I, unlike many other students, actually was aware of the Campus Shield app that was made for situations like this. However, because the marketing was so terrible and it was not placed in the Student Digest until right before it was released, the app’s introduction made no noise. 

Had more students known about this app, it may have been easier for Campus Safety and later Gettysburg Police to aid terrified students and locate or apprehend the suspects. I do not know if this was done by one assailant or multiple because the update was so vague and unhelpful. I cannot even decipher if the messages on Yik Yak are accurate or not. It is difficult to determine who to believe. It is difficult to determine what is the truth. 

What is the point of having an emergency app if the response time is no better than calling? Should not the marketed portable app be more efficient than calling? If there is virtually no difference, then I do not see the point in investing in the app. What the campus really needs is a better overnight team, but I am not even sure the college can afford it due to finances. Then again, they did just raise our tuition, so maybe they will put those extra thousands of dollars they will squeeze out of us to good use. 

All in all, I am extremely disappointed. I want to see change. This is a matter of how much the current administration values the safety of its students. If we do not see adequate change when we return in the fall then I have no problem meeting with the administration again and demanding change. If this proves unhelpful again, I call upon the student community to form an alliance and protest.  
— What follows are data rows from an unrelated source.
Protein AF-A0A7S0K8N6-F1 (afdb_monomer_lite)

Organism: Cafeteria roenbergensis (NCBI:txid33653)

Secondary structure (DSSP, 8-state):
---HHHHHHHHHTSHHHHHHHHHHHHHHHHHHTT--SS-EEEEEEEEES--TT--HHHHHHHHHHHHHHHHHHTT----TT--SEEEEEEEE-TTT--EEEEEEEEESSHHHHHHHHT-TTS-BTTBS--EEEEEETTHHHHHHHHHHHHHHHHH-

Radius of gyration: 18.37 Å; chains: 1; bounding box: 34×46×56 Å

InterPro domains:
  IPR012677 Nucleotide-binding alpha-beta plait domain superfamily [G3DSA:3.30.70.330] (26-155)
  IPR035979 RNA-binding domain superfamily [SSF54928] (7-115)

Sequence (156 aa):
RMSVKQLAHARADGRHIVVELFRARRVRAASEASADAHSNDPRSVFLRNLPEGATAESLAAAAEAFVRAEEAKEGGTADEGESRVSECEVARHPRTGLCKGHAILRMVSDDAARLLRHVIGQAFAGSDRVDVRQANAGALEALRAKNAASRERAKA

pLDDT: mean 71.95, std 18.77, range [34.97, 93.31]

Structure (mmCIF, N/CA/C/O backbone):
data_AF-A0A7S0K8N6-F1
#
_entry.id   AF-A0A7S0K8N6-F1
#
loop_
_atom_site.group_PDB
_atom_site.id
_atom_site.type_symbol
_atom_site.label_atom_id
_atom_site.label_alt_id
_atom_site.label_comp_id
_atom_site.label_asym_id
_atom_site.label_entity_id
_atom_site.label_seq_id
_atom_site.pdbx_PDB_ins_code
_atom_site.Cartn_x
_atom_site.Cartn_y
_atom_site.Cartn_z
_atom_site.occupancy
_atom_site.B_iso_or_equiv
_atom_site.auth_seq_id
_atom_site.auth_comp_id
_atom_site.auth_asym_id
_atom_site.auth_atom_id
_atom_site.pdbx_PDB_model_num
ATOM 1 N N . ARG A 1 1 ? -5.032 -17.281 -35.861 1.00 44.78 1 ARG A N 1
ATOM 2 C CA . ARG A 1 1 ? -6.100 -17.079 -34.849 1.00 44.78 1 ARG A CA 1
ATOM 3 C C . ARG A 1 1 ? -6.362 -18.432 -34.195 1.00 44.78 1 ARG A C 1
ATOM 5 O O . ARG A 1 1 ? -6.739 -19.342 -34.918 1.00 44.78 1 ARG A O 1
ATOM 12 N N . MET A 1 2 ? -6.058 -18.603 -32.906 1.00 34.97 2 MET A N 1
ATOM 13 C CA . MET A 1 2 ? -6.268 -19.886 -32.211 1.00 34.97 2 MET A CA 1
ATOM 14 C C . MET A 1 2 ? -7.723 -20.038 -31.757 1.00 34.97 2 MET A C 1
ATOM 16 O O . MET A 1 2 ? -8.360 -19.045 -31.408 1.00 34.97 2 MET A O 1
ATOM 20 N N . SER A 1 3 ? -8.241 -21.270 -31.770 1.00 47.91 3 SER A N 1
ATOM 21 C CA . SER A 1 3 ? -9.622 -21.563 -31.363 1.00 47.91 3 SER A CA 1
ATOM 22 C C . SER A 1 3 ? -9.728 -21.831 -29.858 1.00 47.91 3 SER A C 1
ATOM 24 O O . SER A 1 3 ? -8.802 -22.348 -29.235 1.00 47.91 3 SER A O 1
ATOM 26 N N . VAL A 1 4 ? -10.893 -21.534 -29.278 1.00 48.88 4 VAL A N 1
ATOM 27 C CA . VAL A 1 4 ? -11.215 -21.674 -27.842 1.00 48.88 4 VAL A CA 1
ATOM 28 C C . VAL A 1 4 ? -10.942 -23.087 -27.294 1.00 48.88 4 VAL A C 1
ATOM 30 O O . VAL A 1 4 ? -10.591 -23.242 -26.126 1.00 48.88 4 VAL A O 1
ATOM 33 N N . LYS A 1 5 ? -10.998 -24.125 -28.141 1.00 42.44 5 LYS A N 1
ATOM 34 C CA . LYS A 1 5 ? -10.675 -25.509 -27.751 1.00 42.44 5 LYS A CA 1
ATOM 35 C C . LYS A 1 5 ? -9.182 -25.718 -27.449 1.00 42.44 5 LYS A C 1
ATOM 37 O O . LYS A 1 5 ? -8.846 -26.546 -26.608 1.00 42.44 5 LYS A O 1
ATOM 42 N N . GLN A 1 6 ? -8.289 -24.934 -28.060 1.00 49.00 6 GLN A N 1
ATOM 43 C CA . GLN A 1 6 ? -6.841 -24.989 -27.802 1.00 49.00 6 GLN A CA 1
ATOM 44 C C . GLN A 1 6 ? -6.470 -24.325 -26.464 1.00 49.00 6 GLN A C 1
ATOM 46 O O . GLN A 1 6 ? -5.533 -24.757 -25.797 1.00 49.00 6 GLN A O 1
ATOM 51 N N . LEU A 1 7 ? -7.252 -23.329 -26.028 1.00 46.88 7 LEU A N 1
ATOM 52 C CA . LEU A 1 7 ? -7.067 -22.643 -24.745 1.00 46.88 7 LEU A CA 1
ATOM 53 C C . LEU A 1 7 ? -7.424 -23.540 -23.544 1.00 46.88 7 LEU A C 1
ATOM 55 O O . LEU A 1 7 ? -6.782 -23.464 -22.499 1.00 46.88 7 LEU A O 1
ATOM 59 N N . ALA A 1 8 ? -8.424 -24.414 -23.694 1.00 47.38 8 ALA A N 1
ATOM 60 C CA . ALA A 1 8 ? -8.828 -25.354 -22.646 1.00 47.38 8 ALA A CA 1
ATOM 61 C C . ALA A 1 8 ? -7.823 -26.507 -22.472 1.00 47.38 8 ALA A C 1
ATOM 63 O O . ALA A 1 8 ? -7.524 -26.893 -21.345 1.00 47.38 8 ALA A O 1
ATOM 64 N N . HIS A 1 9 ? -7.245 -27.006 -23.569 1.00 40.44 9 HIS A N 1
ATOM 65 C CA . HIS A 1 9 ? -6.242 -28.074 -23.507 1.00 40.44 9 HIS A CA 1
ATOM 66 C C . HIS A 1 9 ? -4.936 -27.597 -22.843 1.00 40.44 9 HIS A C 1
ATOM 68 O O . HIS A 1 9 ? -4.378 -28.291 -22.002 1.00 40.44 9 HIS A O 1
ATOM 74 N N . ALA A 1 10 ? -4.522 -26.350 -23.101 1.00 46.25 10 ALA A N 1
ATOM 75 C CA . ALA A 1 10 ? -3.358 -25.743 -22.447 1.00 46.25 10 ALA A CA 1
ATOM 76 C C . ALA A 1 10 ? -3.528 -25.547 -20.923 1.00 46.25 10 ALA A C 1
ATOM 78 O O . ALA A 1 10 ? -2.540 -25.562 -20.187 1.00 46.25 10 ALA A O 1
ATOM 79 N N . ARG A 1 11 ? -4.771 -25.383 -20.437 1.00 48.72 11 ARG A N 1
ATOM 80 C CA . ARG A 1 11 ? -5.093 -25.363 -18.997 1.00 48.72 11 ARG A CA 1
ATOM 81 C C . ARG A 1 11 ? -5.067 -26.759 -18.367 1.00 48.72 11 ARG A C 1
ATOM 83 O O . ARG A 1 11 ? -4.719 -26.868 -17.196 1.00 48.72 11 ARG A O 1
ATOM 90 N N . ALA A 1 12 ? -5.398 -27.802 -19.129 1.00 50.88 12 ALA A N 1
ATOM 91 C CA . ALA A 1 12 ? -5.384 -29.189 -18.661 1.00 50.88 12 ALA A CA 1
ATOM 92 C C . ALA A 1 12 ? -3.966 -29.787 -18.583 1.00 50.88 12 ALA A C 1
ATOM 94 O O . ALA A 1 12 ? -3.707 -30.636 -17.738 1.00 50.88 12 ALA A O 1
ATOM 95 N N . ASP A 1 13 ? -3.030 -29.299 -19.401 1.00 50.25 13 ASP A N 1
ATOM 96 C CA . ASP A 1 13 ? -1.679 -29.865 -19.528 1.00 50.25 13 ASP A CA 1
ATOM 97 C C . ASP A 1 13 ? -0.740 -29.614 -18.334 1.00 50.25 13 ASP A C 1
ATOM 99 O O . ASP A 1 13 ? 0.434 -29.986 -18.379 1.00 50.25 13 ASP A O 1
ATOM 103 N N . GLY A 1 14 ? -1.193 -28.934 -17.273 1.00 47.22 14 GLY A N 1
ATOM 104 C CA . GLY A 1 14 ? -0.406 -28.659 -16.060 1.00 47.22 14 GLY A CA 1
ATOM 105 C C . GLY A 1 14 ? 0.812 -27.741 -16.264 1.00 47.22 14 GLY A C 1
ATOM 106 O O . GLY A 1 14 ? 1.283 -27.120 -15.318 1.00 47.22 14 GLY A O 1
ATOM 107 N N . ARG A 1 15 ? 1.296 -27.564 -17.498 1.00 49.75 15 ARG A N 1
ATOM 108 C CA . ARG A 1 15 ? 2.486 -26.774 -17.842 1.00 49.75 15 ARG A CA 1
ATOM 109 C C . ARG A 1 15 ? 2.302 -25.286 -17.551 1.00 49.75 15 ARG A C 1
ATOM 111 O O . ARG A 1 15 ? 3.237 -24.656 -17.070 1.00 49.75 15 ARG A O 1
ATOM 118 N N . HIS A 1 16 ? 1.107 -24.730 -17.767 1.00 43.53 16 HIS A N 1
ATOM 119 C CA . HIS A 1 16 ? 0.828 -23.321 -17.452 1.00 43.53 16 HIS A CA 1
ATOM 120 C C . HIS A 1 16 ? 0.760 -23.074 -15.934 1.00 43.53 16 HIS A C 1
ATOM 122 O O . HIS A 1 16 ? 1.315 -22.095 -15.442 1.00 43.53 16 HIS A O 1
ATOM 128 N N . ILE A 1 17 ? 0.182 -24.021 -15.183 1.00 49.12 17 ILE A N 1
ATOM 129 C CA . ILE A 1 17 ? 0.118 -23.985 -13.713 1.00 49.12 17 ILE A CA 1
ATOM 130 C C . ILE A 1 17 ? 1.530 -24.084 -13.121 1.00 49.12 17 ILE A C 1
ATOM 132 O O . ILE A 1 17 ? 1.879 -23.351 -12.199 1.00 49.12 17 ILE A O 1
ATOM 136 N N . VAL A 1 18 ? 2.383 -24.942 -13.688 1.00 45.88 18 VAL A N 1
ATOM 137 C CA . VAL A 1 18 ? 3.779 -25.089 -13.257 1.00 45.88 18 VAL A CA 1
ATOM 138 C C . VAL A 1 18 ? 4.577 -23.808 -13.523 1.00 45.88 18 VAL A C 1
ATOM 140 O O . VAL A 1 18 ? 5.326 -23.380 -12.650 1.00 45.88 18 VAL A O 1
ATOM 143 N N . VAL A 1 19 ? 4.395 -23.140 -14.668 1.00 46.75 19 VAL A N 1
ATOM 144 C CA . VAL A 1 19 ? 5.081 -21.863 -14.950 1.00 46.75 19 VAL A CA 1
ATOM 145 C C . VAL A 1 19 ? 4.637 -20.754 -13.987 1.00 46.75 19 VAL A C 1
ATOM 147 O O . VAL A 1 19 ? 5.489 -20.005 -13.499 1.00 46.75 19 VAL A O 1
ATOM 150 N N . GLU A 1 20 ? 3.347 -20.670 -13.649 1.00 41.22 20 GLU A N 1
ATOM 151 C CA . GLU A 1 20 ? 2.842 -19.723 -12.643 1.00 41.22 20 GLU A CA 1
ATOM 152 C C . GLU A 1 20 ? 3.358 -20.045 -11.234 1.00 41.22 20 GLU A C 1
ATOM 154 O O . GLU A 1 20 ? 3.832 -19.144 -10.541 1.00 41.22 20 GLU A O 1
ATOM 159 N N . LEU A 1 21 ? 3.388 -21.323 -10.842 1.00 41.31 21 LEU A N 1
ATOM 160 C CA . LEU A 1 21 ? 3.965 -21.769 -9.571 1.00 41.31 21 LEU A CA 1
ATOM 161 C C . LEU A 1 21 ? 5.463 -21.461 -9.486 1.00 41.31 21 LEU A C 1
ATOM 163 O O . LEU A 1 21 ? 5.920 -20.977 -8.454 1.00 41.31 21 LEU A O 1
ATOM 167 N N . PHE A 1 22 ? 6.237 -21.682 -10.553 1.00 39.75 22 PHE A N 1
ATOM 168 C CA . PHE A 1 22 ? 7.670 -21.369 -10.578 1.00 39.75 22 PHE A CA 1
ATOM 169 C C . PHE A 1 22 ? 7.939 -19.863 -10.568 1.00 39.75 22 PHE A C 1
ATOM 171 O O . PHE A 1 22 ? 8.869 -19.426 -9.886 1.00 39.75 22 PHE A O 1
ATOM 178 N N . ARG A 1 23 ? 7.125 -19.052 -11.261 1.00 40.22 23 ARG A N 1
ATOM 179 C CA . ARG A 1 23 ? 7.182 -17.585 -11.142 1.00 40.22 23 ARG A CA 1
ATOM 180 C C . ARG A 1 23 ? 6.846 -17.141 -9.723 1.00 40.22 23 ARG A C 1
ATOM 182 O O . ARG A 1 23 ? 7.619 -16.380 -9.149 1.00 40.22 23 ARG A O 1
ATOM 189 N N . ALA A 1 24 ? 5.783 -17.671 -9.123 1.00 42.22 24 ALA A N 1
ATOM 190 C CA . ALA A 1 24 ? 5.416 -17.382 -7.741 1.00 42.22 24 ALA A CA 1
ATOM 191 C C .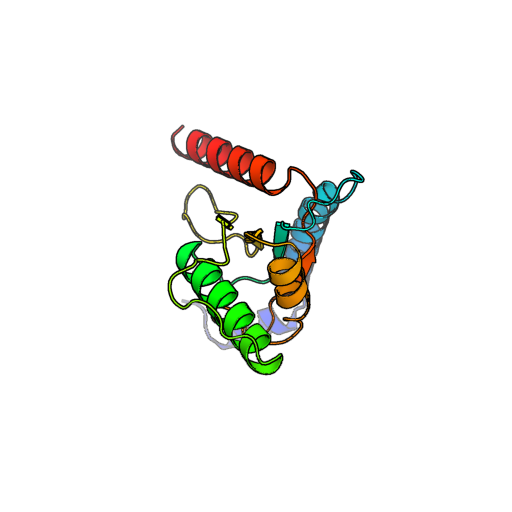 ALA A 1 24 ? 6.525 -17.792 -6.754 1.00 42.22 24 ALA A C 1
ATOM 193 O O . ALA A 1 24 ? 6.823 -17.042 -5.826 1.00 42.22 24 ALA A O 1
ATOM 194 N N . ARG A 1 25 ? 7.201 -18.928 -6.981 1.00 37.19 25 ARG A N 1
ATOM 195 C CA . ARG A 1 25 ? 8.320 -19.417 -6.152 1.00 37.19 25 ARG A CA 1
ATOM 196 C C . ARG A 1 25 ? 9.596 -18.587 -6.314 1.00 37.19 25 ARG A C 1
ATOM 198 O O . ARG A 1 25 ? 10.253 -18.298 -5.320 1.00 37.19 25 ARG A O 1
ATOM 205 N N . ARG A 1 26 ? 9.936 -18.153 -7.534 1.00 37.41 26 ARG A N 1
ATOM 206 C CA . ARG A 1 26 ? 11.084 -17.257 -7.787 1.00 37.41 26 ARG A CA 1
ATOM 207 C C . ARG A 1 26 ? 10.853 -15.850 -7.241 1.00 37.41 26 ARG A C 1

I do not understand why security on this campus is so lax. The fact that members of the campus community joke about how terrible our safety system is should be enough of a motivator. And yet each time a new crime happens, no change comes from within. Clearly, whatever system is currently in place is not working.  

It is hard to not have an impending sense of doom every time another incident is reported. I cannot help but wonder, am I next? Will there be another stalker, pervert or rapist coming after me? To exist as a woman is already exhausting, but to do so on this campus is a heavy burden to live with. All I want is for us to be safe and no one can guarantee that.  

Although Gettysburg College is not unique in instances of crime, the high occurrences are a cause for definite concern. It is hard not to wonder, will we ever be safe? I am not sure what the best solution to this problem is. Is it better training for officers? Is it building gates to keep unwanted intruders out? Is it working with the borough’s police department? Is it overhauling our entire safety system and its procedures? I do not know what the answer is right now.  

With a second arrest published to the community by Dean Anne Ehrlich earlier this semester, it is very hard to find hope. Although I do not know what the situation is, we do know that other students were/are concerned about the situation, presumably because they were witnesses. I do not know how much longer our administration can sit and do nothing until we force them to do something.  

I cannot imagine how it must have felt for the students who were stalked when they realized what was going on. The thought of what that stalker could have done to anyone. . . I do not even want to hypothesize because it is so terrible. Nevertheless, I commend the students’ courage. We need courage on this campus. We need a change of culture. If we as a community truly want to see real change, it must start with ourselves.  

When you see someone at a party harassing another person who is visibly scared or uncomfortable, step in. When you see an intoxicated person leaving with someone who appears to be predatory, step in. When you see behavior in your friends that is predatory or even criminal, STEP IN. Complicity is the executioner of justice. We need to all take up the courage to end this senseless violence. Change takes courage. I have faith that we can change, but it does not happen overnight. Choose to have courage. Choose to seek justice. Choose to be the change.